_TASK REQUIREMENTS_. Reproduce only the top of the records, down to and including the line containing "Organism: NCBI:txid2530386".

Stored records:
=-=-=-=-=

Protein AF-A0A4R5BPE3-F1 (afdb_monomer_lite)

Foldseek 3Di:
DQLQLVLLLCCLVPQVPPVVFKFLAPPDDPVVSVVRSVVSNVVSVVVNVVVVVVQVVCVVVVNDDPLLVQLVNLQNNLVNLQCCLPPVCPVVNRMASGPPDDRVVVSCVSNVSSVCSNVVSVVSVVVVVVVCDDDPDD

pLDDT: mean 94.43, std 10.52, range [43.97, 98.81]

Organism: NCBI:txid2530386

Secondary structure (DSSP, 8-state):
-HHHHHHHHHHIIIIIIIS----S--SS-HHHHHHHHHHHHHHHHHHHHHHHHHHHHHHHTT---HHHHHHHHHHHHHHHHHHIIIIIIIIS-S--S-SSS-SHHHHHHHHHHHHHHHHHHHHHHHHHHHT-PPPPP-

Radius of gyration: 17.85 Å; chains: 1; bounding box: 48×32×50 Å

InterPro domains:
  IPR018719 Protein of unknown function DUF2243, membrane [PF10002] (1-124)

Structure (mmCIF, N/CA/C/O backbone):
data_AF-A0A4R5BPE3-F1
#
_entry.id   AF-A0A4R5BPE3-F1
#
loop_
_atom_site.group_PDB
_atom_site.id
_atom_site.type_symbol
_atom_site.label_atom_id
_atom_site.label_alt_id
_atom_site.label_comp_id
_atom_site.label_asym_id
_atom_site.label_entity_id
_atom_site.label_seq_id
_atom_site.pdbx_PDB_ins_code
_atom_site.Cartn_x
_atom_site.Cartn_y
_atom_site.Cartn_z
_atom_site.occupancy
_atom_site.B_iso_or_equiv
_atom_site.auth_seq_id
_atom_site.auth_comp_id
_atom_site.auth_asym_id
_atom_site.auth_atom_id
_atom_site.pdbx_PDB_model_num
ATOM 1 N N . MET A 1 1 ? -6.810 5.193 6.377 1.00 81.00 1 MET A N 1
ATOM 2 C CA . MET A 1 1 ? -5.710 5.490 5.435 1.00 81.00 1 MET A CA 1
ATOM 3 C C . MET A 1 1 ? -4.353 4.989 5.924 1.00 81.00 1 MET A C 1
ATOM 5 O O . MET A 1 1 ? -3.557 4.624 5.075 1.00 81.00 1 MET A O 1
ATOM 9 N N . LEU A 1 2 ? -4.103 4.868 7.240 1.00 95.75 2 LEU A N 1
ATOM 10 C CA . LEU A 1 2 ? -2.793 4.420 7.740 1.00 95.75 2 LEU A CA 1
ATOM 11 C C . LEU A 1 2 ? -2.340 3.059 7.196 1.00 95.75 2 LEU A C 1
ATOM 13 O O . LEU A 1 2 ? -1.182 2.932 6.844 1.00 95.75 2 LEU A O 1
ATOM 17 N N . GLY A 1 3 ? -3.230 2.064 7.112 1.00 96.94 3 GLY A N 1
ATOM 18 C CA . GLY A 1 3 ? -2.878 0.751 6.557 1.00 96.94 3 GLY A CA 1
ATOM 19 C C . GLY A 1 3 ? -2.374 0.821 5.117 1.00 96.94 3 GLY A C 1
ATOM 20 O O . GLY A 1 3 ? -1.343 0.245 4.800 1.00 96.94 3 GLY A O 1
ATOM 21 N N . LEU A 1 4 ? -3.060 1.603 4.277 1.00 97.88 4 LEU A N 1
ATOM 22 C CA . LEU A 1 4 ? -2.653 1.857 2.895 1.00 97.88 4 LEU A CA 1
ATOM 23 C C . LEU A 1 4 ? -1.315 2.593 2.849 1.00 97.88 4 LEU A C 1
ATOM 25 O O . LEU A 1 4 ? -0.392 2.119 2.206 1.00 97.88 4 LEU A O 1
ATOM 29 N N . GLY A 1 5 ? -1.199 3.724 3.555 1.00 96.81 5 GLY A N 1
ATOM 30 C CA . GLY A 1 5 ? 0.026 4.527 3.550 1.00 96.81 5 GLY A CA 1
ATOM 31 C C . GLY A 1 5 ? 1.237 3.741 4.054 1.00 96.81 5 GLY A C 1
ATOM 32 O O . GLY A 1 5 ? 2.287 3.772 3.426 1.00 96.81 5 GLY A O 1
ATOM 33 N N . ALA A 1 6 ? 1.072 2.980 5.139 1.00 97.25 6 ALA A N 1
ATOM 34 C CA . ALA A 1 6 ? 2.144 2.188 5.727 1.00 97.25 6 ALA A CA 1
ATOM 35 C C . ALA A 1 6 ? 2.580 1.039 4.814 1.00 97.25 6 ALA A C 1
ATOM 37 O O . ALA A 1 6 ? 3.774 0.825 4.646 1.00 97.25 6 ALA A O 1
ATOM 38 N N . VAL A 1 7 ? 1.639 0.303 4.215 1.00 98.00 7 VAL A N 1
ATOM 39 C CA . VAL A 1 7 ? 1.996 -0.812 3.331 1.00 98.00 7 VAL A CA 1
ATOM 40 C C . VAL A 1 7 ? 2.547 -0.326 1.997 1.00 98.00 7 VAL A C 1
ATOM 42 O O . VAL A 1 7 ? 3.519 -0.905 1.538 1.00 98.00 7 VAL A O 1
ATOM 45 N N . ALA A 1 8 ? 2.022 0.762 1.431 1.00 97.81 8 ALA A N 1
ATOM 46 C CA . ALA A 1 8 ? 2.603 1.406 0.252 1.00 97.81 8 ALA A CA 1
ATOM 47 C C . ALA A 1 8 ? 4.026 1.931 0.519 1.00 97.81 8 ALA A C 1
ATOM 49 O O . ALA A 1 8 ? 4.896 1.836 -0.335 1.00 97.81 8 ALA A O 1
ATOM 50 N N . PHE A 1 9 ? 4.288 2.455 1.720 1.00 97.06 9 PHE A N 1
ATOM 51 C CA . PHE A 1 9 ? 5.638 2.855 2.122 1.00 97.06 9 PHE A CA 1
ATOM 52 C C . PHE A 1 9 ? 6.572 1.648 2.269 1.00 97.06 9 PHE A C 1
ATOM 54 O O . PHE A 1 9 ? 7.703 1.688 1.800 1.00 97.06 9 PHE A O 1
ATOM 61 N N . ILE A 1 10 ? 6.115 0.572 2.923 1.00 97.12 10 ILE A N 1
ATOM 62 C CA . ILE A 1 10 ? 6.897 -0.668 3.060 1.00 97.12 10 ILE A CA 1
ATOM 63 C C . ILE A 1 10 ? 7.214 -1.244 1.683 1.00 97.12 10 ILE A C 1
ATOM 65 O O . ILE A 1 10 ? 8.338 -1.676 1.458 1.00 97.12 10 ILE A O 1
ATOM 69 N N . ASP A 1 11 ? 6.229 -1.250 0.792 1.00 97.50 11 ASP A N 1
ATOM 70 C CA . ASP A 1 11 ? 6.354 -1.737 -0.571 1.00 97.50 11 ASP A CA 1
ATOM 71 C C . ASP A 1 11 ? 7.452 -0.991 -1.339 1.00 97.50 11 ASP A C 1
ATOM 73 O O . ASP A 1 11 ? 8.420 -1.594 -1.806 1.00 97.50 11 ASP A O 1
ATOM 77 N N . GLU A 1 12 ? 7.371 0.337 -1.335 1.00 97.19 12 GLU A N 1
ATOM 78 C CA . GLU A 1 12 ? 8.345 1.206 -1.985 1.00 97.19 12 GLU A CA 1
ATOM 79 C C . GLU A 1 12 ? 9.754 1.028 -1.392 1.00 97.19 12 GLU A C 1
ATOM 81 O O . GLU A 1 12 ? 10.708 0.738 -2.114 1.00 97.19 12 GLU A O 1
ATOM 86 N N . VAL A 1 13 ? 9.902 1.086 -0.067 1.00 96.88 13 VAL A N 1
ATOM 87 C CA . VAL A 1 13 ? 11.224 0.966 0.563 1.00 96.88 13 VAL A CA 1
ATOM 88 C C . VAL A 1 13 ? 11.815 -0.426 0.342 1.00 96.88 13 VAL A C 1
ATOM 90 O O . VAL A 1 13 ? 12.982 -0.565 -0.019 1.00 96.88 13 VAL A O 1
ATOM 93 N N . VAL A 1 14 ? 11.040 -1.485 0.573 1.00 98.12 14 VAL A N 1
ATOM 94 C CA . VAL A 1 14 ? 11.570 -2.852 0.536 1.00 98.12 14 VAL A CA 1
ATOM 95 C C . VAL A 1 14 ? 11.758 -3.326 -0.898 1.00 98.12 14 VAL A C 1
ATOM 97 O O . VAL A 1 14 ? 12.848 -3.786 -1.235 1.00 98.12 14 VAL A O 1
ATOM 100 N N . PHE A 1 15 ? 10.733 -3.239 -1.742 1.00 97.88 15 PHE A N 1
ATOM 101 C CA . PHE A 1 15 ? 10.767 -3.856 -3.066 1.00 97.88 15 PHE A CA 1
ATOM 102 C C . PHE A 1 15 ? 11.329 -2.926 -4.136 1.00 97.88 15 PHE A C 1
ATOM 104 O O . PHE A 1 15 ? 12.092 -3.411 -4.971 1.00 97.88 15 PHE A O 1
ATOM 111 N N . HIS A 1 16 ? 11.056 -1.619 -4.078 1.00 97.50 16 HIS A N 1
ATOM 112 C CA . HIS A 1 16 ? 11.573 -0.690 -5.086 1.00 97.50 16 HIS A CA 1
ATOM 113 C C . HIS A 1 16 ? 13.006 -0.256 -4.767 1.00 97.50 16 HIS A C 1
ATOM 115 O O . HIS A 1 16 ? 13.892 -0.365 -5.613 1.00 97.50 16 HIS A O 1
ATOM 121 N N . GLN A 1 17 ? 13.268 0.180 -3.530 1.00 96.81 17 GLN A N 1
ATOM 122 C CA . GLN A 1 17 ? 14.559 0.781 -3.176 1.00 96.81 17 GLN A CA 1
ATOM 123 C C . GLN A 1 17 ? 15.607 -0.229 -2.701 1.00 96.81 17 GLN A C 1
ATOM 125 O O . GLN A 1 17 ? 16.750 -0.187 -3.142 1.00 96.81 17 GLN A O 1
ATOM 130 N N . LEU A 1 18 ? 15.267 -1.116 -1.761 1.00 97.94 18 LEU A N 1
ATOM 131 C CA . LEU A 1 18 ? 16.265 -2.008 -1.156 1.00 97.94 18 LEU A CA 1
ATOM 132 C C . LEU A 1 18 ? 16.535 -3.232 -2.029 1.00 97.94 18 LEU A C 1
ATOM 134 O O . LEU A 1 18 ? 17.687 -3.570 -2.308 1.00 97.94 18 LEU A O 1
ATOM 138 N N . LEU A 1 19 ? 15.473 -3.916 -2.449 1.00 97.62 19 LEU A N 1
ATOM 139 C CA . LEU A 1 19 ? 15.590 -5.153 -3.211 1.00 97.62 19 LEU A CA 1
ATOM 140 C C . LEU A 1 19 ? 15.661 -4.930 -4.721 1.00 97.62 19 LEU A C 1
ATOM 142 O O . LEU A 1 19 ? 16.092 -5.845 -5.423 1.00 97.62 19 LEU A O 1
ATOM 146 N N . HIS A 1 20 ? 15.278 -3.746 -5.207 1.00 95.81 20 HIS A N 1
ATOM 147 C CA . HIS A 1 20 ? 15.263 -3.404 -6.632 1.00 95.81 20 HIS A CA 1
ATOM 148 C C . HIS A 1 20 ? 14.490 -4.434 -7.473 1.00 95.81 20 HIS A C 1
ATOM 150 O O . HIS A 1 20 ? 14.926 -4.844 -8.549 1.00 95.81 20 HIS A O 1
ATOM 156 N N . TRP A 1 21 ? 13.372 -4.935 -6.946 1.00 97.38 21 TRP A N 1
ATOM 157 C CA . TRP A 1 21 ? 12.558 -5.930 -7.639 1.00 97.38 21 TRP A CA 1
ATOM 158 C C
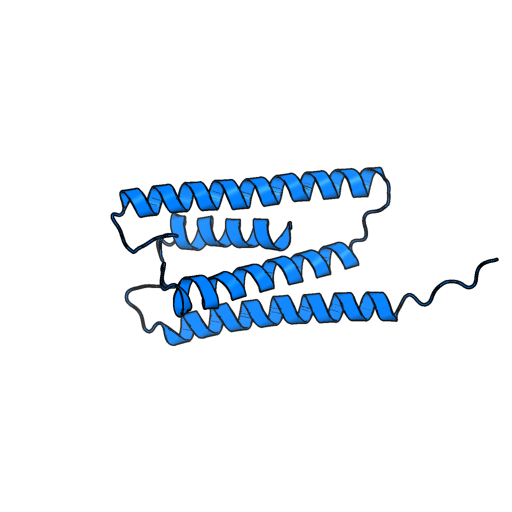 . TRP A 1 21 ? 11.810 -5.333 -8.825 1.00 97.38 21 TRP A C 1
ATOM 160 O O . TRP A 1 21 ? 11.633 -6.049 -9.811 1.00 97.38 21 TRP A O 1
ATOM 170 N N . HIS A 1 22 ? 11.383 -4.074 -8.720 1.00 96.75 22 HIS A N 1
ATOM 171 C CA . HIS A 1 22 ? 10.639 -3.325 -9.733 1.00 96.75 22 HIS A CA 1
ATOM 172 C C . HIS A 1 22 ? 10.630 -1.825 -9.400 1.00 96.75 22 HIS A C 1
ATOM 174 O O . HIS A 1 22 ? 10.908 -1.456 -8.260 1.00 96.75 22 HIS A O 1
ATOM 180 N N . HIS A 1 23 ? 10.289 -0.978 -10.373 1.00 97.06 23 HIS A N 1
ATOM 181 C CA . HIS A 1 23 ? 9.879 0.407 -10.124 1.00 97.06 23 HIS A CA 1
ATOM 182 C C . HIS A 1 23 ? 8.359 0.536 -10.266 1.00 97.06 23 HIS A C 1
ATOM 184 O O . HIS A 1 23 ? 7.689 -0.333 -10.816 1.00 97.06 23 HIS A O 1
ATOM 190 N N . PHE A 1 24 ? 7.797 1.657 -9.821 1.00 96.56 24 PHE A N 1
ATOM 191 C CA . PHE A 1 24 ? 6.368 1.949 -9.925 1.00 96.56 24 PHE A CA 1
ATOM 192 C C . PHE A 1 24 ? 5.905 2.064 -11.384 1.00 96.56 24 PHE A C 1
ATOM 194 O O . PHE A 1 24 ? 4.743 1.815 -11.707 1.00 96.56 24 PHE A O 1
ATOM 201 N N . TYR A 1 25 ? 6.807 2.461 -12.284 1.00 97.25 25 TYR A N 1
ATOM 202 C CA . TYR A 1 25 ? 6.547 2.499 -13.715 1.00 97.25 25 TYR A CA 1
ATOM 203 C C . TYR A 1 25 ? 7.755 2.009 -14.515 1.00 97.25 25 TYR A C 1
ATOM 205 O O . TYR A 1 25 ? 8.697 2.758 -14.778 1.00 97.25 25 TYR A O 1
ATOM 213 N N . ASP A 1 26 ? 7.679 0.761 -14.979 1.00 93.88 26 ASP A N 1
ATOM 214 C CA . ASP A 1 26 ? 8.772 0.084 -15.692 1.00 93.88 26 ASP A CA 1
ATOM 215 C C . ASP A 1 26 ? 8.661 0.176 -17.222 1.00 93.88 26 ASP A C 1
ATOM 217 O O . ASP A 1 26 ? 9.491 -0.352 -17.962 1.00 93.88 26 ASP A O 1
ATOM 221 N N . ARG A 1 27 ? 7.642 0.865 -17.745 1.00 94.69 27 ARG A N 1
ATOM 222 C CA . ARG A 1 27 ? 7.411 0.986 -19.198 1.00 94.69 27 ARG A CA 1
ATOM 223 C C . ARG A 1 27 ? 8.184 2.138 -19.852 1.00 94.69 27 ARG A C 1
ATOM 225 O O . ARG A 1 27 ? 7.784 2.628 -20.909 1.00 94.69 27 ARG A O 1
ATOM 232 N N . SER A 1 28 ? 9.249 2.617 -19.218 1.00 95.38 28 SER A N 1
ATOM 233 C CA . SER A 1 28 ? 10.057 3.746 -19.686 1.00 95.38 28 SER A CA 1
ATOM 234 C C . SER A 1 28 ? 11.518 3.586 -19.254 1.00 95.38 28 SER A C 1
ATOM 236 O O . SER A 1 28 ? 11.994 2.476 -19.035 1.00 95.38 28 SER A O 1
ATOM 238 N N . THR A 1 29 ? 12.265 4.685 -19.186 1.00 96.69 29 THR A N 1
ATOM 239 C CA . THR A 1 29 ? 13.652 4.698 -18.723 1.00 96.69 29 THR A CA 1
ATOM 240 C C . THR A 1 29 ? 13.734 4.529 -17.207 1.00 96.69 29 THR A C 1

=-=-=-=-=

_YOUR RESPONSE_.
Protein AF-A0A4R5BPE3-F1 (afdb_monomer_lite)

Foldseek 3Di:
DQLQLVLLLCCLVPQVPPVVFKFLAPPDDPVVSVVRSVVSNVVSVVVNVVVVVVQVVCVVVVNDDPLLVQLVNLQNNLVNLQCCLPPVCPVVNRMASGPPDDRVVVSCVSNVSSVCSNVVSVVSVVVVVVVCDDDPDD

pLDDT: mean 94.43, std 10.52, range [43.97, 98.81]

Organism: NCBI:txid2530386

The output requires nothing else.